### EXERCISE INSTRUCTIONS
Everything from the line that contains "ATOM 303 O O" to the end of the data below is to be reproduced verbatim; leave all else out.
--- RECORDS SHOWN Enclosed Below ---
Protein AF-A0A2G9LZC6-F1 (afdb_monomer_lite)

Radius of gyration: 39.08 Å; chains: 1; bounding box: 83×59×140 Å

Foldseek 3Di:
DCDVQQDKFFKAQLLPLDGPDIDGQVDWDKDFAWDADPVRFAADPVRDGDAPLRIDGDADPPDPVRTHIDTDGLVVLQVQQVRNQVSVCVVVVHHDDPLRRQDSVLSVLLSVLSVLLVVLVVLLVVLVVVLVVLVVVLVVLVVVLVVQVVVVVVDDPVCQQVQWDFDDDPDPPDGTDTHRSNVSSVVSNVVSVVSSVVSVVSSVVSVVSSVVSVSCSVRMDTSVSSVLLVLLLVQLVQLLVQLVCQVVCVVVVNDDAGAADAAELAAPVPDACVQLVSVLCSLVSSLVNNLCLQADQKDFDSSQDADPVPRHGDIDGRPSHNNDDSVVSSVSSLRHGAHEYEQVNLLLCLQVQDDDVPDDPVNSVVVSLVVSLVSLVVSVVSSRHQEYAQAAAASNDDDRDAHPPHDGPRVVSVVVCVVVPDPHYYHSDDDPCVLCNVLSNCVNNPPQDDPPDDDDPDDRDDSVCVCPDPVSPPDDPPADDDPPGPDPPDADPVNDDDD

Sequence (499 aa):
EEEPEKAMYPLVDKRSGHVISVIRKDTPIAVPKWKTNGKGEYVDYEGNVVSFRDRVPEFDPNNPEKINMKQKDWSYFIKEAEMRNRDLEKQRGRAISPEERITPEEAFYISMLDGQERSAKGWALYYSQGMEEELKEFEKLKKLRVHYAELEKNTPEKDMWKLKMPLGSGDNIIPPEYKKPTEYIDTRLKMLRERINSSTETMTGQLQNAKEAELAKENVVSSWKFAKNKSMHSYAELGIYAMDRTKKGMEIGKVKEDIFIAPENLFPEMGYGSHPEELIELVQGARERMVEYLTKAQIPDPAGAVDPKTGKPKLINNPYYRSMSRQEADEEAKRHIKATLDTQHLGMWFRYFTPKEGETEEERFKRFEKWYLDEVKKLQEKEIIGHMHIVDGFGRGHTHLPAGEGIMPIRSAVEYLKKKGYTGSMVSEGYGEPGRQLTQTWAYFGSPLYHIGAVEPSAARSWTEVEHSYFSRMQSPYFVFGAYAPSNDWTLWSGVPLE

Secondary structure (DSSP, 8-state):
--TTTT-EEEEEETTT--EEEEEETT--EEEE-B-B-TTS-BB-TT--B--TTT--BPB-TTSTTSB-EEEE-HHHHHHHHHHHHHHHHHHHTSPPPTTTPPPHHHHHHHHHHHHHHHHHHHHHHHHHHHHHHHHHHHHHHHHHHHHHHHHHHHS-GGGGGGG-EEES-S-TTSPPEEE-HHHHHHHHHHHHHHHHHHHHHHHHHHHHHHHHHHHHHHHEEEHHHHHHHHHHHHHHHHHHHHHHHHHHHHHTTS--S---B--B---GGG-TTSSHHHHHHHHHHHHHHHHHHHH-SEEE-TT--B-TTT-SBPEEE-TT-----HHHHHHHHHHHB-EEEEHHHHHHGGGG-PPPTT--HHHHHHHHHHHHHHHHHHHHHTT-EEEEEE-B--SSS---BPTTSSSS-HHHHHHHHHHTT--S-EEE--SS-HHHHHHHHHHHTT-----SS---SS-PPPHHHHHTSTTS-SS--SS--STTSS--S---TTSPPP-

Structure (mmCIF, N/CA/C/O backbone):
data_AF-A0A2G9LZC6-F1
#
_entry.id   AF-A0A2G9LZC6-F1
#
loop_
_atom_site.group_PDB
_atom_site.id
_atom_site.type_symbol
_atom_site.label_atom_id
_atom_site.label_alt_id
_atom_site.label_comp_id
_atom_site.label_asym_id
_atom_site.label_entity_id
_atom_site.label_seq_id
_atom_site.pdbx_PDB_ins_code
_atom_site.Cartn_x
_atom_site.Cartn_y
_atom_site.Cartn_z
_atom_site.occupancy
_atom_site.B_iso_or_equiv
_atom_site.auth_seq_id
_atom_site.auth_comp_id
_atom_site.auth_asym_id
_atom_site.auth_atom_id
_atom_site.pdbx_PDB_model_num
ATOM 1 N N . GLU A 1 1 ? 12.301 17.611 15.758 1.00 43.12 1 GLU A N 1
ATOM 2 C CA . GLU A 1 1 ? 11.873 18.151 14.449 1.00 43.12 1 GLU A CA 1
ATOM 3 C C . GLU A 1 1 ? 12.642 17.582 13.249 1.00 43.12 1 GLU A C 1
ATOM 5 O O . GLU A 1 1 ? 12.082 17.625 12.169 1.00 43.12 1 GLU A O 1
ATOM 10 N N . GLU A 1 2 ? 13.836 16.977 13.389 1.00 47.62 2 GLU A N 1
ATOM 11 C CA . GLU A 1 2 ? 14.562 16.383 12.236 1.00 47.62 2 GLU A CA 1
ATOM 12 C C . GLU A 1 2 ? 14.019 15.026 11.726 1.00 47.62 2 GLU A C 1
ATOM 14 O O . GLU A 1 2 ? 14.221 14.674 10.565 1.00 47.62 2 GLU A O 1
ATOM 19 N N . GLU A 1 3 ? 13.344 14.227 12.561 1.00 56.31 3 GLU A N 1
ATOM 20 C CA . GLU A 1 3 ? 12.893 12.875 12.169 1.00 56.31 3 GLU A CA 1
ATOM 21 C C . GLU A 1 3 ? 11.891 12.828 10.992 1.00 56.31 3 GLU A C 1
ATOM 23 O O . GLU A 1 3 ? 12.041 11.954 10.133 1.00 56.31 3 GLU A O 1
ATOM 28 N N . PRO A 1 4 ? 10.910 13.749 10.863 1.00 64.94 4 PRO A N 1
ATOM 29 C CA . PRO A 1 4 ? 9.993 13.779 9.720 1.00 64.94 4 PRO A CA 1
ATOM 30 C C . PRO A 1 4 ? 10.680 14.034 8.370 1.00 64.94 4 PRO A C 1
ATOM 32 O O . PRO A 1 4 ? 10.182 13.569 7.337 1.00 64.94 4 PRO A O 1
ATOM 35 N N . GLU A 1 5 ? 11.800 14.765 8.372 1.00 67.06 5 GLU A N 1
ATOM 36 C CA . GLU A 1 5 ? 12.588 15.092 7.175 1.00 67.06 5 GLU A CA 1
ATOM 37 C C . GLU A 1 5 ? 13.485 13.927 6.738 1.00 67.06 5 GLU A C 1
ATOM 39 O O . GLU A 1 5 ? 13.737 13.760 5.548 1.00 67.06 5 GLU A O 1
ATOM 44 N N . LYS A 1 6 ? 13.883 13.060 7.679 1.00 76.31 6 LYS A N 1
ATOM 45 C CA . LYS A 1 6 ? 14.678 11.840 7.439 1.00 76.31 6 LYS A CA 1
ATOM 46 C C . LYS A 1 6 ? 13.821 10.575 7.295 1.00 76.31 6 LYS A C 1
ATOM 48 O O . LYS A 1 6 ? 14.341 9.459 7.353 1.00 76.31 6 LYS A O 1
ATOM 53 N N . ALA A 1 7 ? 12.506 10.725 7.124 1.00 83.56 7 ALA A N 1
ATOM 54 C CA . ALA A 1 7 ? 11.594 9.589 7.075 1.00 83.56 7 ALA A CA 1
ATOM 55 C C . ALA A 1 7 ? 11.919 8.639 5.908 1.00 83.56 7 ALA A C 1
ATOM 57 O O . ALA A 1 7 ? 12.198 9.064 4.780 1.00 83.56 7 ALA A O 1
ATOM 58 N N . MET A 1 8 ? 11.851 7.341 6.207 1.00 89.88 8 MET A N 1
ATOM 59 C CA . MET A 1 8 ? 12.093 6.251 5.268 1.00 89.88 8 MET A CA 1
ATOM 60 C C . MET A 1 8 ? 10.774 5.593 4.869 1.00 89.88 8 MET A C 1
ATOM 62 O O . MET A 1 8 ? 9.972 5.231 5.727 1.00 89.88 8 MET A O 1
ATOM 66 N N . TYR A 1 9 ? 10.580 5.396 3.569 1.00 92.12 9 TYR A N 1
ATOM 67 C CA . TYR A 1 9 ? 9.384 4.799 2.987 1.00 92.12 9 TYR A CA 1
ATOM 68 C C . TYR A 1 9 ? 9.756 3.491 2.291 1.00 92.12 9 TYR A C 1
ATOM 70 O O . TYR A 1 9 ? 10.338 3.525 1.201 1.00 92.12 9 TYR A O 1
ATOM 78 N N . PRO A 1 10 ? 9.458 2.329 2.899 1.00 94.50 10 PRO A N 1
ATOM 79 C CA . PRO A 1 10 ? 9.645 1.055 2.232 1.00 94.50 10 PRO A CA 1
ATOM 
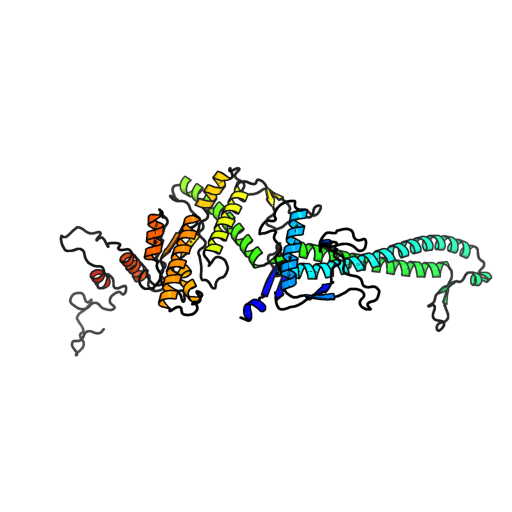80 C C . PRO A 1 10 ? 8.627 0.912 1.099 1.00 94.50 10 PRO A C 1
ATOM 82 O O . PRO A 1 10 ? 7.432 1.162 1.271 1.00 94.50 10 PRO A O 1
ATOM 85 N N . LEU A 1 11 ? 9.109 0.464 -0.050 1.00 96.38 11 LEU A N 1
ATOM 86 C CA . LEU A 1 11 ? 8.307 0.094 -1.205 1.00 96.38 11 LEU A CA 1
ATOM 87 C C . LEU A 1 11 ? 8.334 -1.420 -1.358 1.00 96.38 11 LEU A C 1
ATOM 89 O O . LEU A 1 11 ? 9.381 -2.050 -1.185 1.00 96.38 11 LEU A O 1
ATOM 93 N N . VAL A 1 12 ? 7.191 -1.998 -1.705 1.00 94.19 12 VAL A N 1
ATOM 94 C CA . VAL A 1 12 ? 7.036 -3.440 -1.889 1.00 94.19 12 VAL A CA 1
ATOM 95 C C . VAL A 1 12 ? 6.555 -3.762 -3.296 1.00 94.19 12 VAL A C 1
ATOM 97 O O . VAL A 1 12 ? 5.871 -2.961 -3.934 1.00 94.19 12 VAL A O 1
ATOM 100 N N . ASP A 1 13 ? 6.898 -4.953 -3.775 1.00 89.25 13 ASP A N 1
ATOM 101 C CA . ASP A 1 13 ? 6.261 -5.529 -4.957 1.00 89.25 13 ASP A CA 1
ATOM 102 C C . ASP A 1 13 ? 4.911 -6.119 -4.548 1.00 89.25 13 ASP A C 1
ATOM 104 O O . ASP A 1 13 ? 4.850 -7.064 -3.760 1.00 89.25 13 ASP A O 1
ATOM 108 N N . LYS A 1 14 ? 3.813 -5.590 -5.092 1.00 85.69 14 LYS A N 1
ATOM 109 C CA . LYS A 1 14 ? 2.453 -6.015 -4.732 1.00 85.69 14 LYS A CA 1
ATOM 110 C C . LYS A 1 14 ? 2.152 -7.487 -5.044 1.00 85.69 14 LYS A C 1
ATOM 112 O O . LYS A 1 14 ? 1.168 -8.009 -4.530 1.00 85.69 14 LYS A O 1
ATOM 117 N N . ARG A 1 15 ? 2.965 -8.154 -5.874 1.00 81.88 15 ARG A N 1
ATOM 118 C CA . ARG A 1 15 ? 2.819 -9.578 -6.225 1.00 81.88 15 ARG A CA 1
ATOM 119 C C . ARG A 1 15 ? 3.368 -10.498 -5.138 1.00 81.88 15 ARG A C 1
ATOM 121 O O . ARG A 1 15 ? 2.818 -11.570 -4.918 1.00 81.88 15 ARG A O 1
ATOM 128 N N . SER A 1 16 ? 4.460 -10.101 -4.483 1.00 82.44 16 SER A N 1
ATOM 129 C CA . SER A 1 16 ? 5.167 -10.933 -3.496 1.00 82.44 16 SER A CA 1
ATOM 130 C C . SER A 1 16 ? 5.083 -10.399 -2.066 1.00 82.44 16 SER A C 1
ATOM 132 O O . SER A 1 16 ? 5.293 -11.151 -1.122 1.00 82.44 16 SER A O 1
ATOM 134 N N . GLY A 1 17 ? 4.804 -9.106 -1.890 1.00 83.94 17 GLY A N 1
ATOM 135 C CA . GLY A 1 17 ? 4.912 -8.409 -0.609 1.00 83.94 17 GLY A CA 1
ATOM 136 C C . GLY A 1 17 ? 6.356 -8.159 -0.158 1.00 83.94 17 GLY A C 1
ATOM 137 O O . GLY A 1 17 ? 6.563 -7.622 0.928 1.00 83.94 17 GLY A O 1
ATOM 138 N N . HIS A 1 18 ? 7.363 -8.525 -0.961 1.00 89.69 18 HIS A N 1
ATOM 139 C CA . HIS A 1 18 ? 8.764 -8.282 -0.625 1.00 89.69 18 HIS A CA 1
ATOM 140 C C . HIS A 1 18 ? 9.116 -6.806 -0.772 1.00 89.69 18 HIS A C 1
ATOM 142 O O . HIS A 1 18 ? 8.728 -6.157 -1.745 1.00 89.69 18 HIS A O 1
ATOM 148 N N . VAL A 1 19 ? 9.909 -6.299 0.172 1.00 94.12 19 VAL A N 1
ATOM 149 C CA . VAL A 1 19 ? 10.510 -4.967 0.074 1.00 94.12 19 VAL A CA 1
ATOM 150 C C . VAL A 1 19 ? 11.490 -4.954 -1.096 1.00 94.12 19 VAL A C 1
ATOM 152 O O . VAL A 1 19 ? 12.437 -5.737 -1.123 1.00 94.12 19 VAL A O 1
ATOM 155 N N . ILE A 1 20 ? 11.254 -4.062 -2.057 1.00 94.19 20 ILE A N 1
ATOM 156 C CA . ILE A 1 20 ? 12.092 -3.903 -3.256 1.00 94.19 20 ILE A CA 1
ATOM 157 C C . ILE A 1 20 ? 12.981 -2.663 -3.193 1.00 94.19 20 ILE A C 1
ATOM 159 O O . ILE A 1 20 ? 14.003 -2.603 -3.871 1.00 94.19 20 ILE A O 1
ATOM 163 N N . SER A 1 21 ? 12.598 -1.661 -2.400 1.00 93.88 21 SER A N 1
ATOM 164 C CA . SER A 1 21 ? 13.365 -0.429 -2.227 1.00 93.88 21 SER A CA 1
ATOM 165 C C . SER A 1 21 ? 12.953 0.295 -0.948 1.00 93.88 21 SER A C 1
ATOM 167 O O . SER A 1 21 ? 11.872 0.057 -0.409 1.00 93.88 21 SER A O 1
ATOM 169 N N . VAL A 1 22 ? 13.803 1.201 -0.471 1.00 94.19 22 VAL A N 1
ATOM 170 C CA . VAL A 1 22 ? 13.501 2.116 0.634 1.00 94.19 22 VAL A CA 1
ATOM 171 C C . VAL A 1 22 ? 13.873 3.525 0.198 1.00 94.19 22 VAL A C 1
ATOM 173 O O . VAL A 1 22 ? 15.037 3.803 -0.084 1.00 94.19 22 VAL A O 1
ATOM 176 N N . ILE A 1 23 ? 12.883 4.414 0.144 1.00 93.44 23 ILE A N 1
ATOM 177 C CA . ILE A 1 23 ? 13.073 5.811 -0.250 1.00 93.44 23 ILE A CA 1
ATOM 178 C C . ILE A 1 23 ? 13.298 6.661 0.992 1.00 93.44 23 ILE A C 1
ATOM 180 O O . ILE A 1 23 ? 12.553 6.546 1.963 1.00 93.44 23 ILE A O 1
ATOM 184 N N . ARG A 1 24 ? 14.303 7.537 0.961 1.00 90.88 24 ARG A N 1
ATOM 185 C CA . ARG A 1 24 ? 14.537 8.530 2.013 1.00 90.88 24 ARG A CA 1
ATOM 186 C C . ARG A 1 24 ? 14.150 9.910 1.503 1.00 90.88 24 ARG A C 1
ATOM 188 O O . ARG A 1 24 ? 14.561 10.296 0.410 1.00 90.88 24 ARG A O 1
ATOM 195 N N . LYS A 1 25 ? 13.367 10.650 2.289 1.00 89.06 25 LYS A N 1
ATOM 196 C CA . LYS A 1 25 ? 12.893 11.996 1.916 1.00 89.06 25 LYS A CA 1
ATOM 197 C C . LYS A 1 25 ? 14.012 13.004 1.658 1.00 89.06 25 LYS A C 1
ATOM 199 O O . LYS A 1 25 ? 13.854 13.886 0.819 1.00 89.06 25 LYS A O 1
ATOM 204 N N . ASP A 1 26 ? 15.116 12.867 2.377 1.00 88.81 26 ASP A N 1
ATOM 205 C CA . ASP A 1 26 ? 16.279 13.752 2.328 1.00 88.81 26 ASP A CA 1
ATOM 206 C C . ASP A 1 26 ? 17.225 13.458 1.156 1.00 88.81 26 ASP A C 1
ATOM 208 O O . ASP A 1 26 ? 18.218 14.159 0.982 1.00 88.81 26 ASP A O 1
ATOM 212 N N . THR A 1 27 ? 16.940 12.435 0.345 1.00 89.12 27 THR A N 1
ATOM 213 C CA . THR A 1 27 ? 17.779 12.063 -0.795 1.00 89.12 27 THR A CA 1
ATOM 214 C C . THR A 1 27 ? 17.295 12.775 -2.059 1.00 89.12 27 THR A C 1
ATOM 216 O O . THR A 1 27 ? 16.276 12.373 -2.629 1.00 89.12 27 THR A O 1
ATOM 219 N N . PRO A 1 28 ? 18.001 13.817 -2.541 1.00 89.12 28 PRO A N 1
ATOM 220 C CA . PRO A 1 28 ? 17.677 14.415 -3.823 1.00 89.12 28 PRO A CA 1
ATOM 221 C C . PRO A 1 28 ? 18.065 13.471 -4.961 1.00 89.12 28 PRO A C 1
ATOM 223 O O . PRO A 1 28 ? 19.064 12.753 -4.879 1.00 89.12 28 PRO A O 1
ATOM 226 N N . ILE A 1 29 ? 17.300 13.507 -6.052 1.00 90.00 29 ILE A N 1
ATOM 227 C CA . ILE A 1 29 ? 17.672 12.814 -7.289 1.00 90.00 29 ILE A CA 1
ATOM 228 C C . ILE A 1 29 ? 17.699 13.770 -8.473 1.00 90.00 29 ILE A C 1
ATOM 230 O O . ILE A 1 29 ? 16.896 14.702 -8.584 1.00 90.00 29 ILE A O 1
ATOM 234 N N . ALA A 1 30 ? 18.638 13.518 -9.381 1.00 90.19 30 ALA A N 1
ATOM 235 C CA . ALA A 1 30 ? 18.734 14.233 -10.639 1.00 90.19 30 ALA A CA 1
ATOM 236 C C . ALA A 1 30 ? 17.647 13.739 -11.598 1.00 90.19 30 ALA A C 1
ATOM 238 O O . ALA A 1 30 ? 17.650 12.584 -12.021 1.00 90.19 30 ALA A O 1
ATOM 239 N N . VAL A 1 31 ? 16.740 14.635 -11.979 1.00 89.62 31 VAL A N 1
ATOM 240 C CA . VAL A 1 31 ? 15.729 14.389 -13.016 1.00 89.62 31 VAL A CA 1
ATOM 241 C C . VAL A 1 31 ? 15.840 15.449 -14.108 1.00 89.62 31 VAL A C 1
ATOM 243 O O . VAL A 1 31 ? 16.217 16.593 -13.825 1.00 89.62 31 VAL A O 1
ATOM 246 N N . PRO A 1 32 ? 15.515 15.114 -15.365 1.00 90.19 32 PRO A N 1
ATOM 247 C CA . PRO A 1 32 ? 15.540 16.102 -16.426 1.00 90.19 32 PRO A CA 1
ATOM 248 C C . PRO A 1 32 ? 14.471 17.174 -16.200 1.00 90.19 32 PRO A C 1
ATOM 250 O O . PRO A 1 32 ? 13.370 16.916 -15.704 1.00 90.19 32 PRO A O 1
ATOM 253 N N . LYS A 1 33 ? 14.774 18.399 -16.623 1.00 90.06 33 LYS A N 1
ATOM 254 C CA . LYS A 1 33 ? 13.756 19.428 -16.805 1.00 90.06 33 LYS A CA 1
ATOM 255 C C . LYS A 1 33 ? 12.893 19.023 -18.001 1.00 90.06 33 LYS A C 1
ATOM 257 O O . LYS A 1 33 ? 13.375 18.969 -19.126 1.00 90.06 33 LYS A O 1
ATOM 262 N N . TRP A 1 34 ? 11.629 18.704 -17.751 1.00 91.19 34 TRP A N 1
ATOM 263 C CA . TRP A 1 34 ? 10.685 18.293 -18.791 1.00 91.19 34 TRP A CA 1
ATOM 264 C C . TRP A 1 34 ? 10.189 19.482 -19.616 1.00 91.19 34 TRP A C 1
ATOM 266 O O . TRP A 1 34 ? 9.947 20.559 -19.067 1.00 91.19 34 TRP A O 1
ATOM 276 N N . LYS A 1 35 ? 10.000 19.271 -20.923 1.00 91.69 35 LYS A N 1
ATOM 277 C CA . LYS A 1 35 ? 9.448 20.270 -21.840 1.00 91.69 35 LYS A CA 1
ATOM 278 C C . LYS A 1 35 ? 7.946 20.436 -21.586 1.00 91.69 35 LYS A C 1
ATOM 280 O O . LYS A 1 35 ? 7.188 19.465 -21.612 1.00 91.69 35 LYS A O 1
ATOM 285 N N . THR A 1 36 ? 7.520 21.673 -21.347 1.00 91.94 36 THR A N 1
ATOM 286 C CA . THR A 1 36 ? 6.113 22.034 -21.126 1.00 91.94 36 THR A CA 1
ATOM 287 C C . THR A 1 36 ? 5.716 23.242 -21.970 1.00 91.94 36 THR A C 1
ATOM 289 O O . THR A 1 36 ? 6.568 24.053 -22.333 1.00 91.94 36 THR A O 1
ATOM 292 N N . ASN A 1 37 ? 4.423 23.398 -22.257 1.00 90.38 37 ASN A N 1
ATOM 293 C CA . ASN A 1 37 ? 3.883 24.611 -22.875 1.00 90.38 37 ASN A CA 1
ATOM 294 C C . ASN A 1 37 ? 3.667 25.740 -21.839 1.00 90.38 37 ASN A C 1
ATOM 296 O O . ASN A 1 37 ? 3.871 25.555 -20.637 1.00 90.38 37 ASN A O 1
ATOM 300 N N . GLY A 1 38 ? 3.212 26.916 -22.290 1.00 86.69 38 GLY A N 1
ATOM 301 C CA . GLY A 1 38 ? 2.917 28.065 -21.416 1.00 86.69 38 GLY A CA 1
ATOM 302 C C . GLY A 1 38 ? 1.775 27.846 -20.410 1.00 86.69 38 GLY A C 1
ATOM 303 O O . GLY A 1 38 ? 1.600 28.658 -19.508 1.00 86.69 38 GLY A O 1
ATOM 304 N N . LYS A 1 39 ? 1.014 26.750 -20.541 1.00 86.06 39 LYS A N 1
ATOM 305 C CA . LYS A 1 39 ? -0.029 26.317 -19.596 1.00 86.06 39 LYS A CA 1
ATOM 306 C C . LYS A 1 39 ? 0.474 25.255 -18.606 1.00 86.06 39 LYS A C 1
ATOM 308 O O . LYS A 1 39 ? -0.288 24.819 -17.750 1.00 86.06 39 LYS A O 1
ATOM 313 N N . GLY A 1 40 ? 1.740 24.840 -18.712 1.00 84.50 40 GLY A N 1
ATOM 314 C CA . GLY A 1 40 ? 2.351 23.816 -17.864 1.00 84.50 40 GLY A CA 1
--- End of Enclosed RECORDS SHOWN ---
### RESULT
ATOM 303 O O . GLY A 1 38 ? 1.600 28.658 -19.508 1.00 86.69 38 GLY A O 1
ATOM 304 N N . LYS A 1 39 ? 1.014 26.750 -20.541 1.00 86.06 39 LYS A N 1
ATOM 305 C CA . LYS A 1 39 ? -0.029 26.317 -19.596 1.00 86.06 39 LYS A CA 1
ATOM 306 C C . LYS A 1 39 ? 0.474 25.255 -18.606 1.00 86.06 39 LYS A C 1
ATOM 308 O O . LYS A 1 39 ? -0.288 24.819 -17.750 1.00 86.06 39 LYS A O 1
ATOM 313 N N . GLY A 1 40 ? 1.740 24.840 -18.712 1.00 84.50 40 GLY A N 1
ATOM 314 C CA . GLY A 1 40 ? 2.351 23.816 -17.864 1.00 84.50 40 GLY A CA 1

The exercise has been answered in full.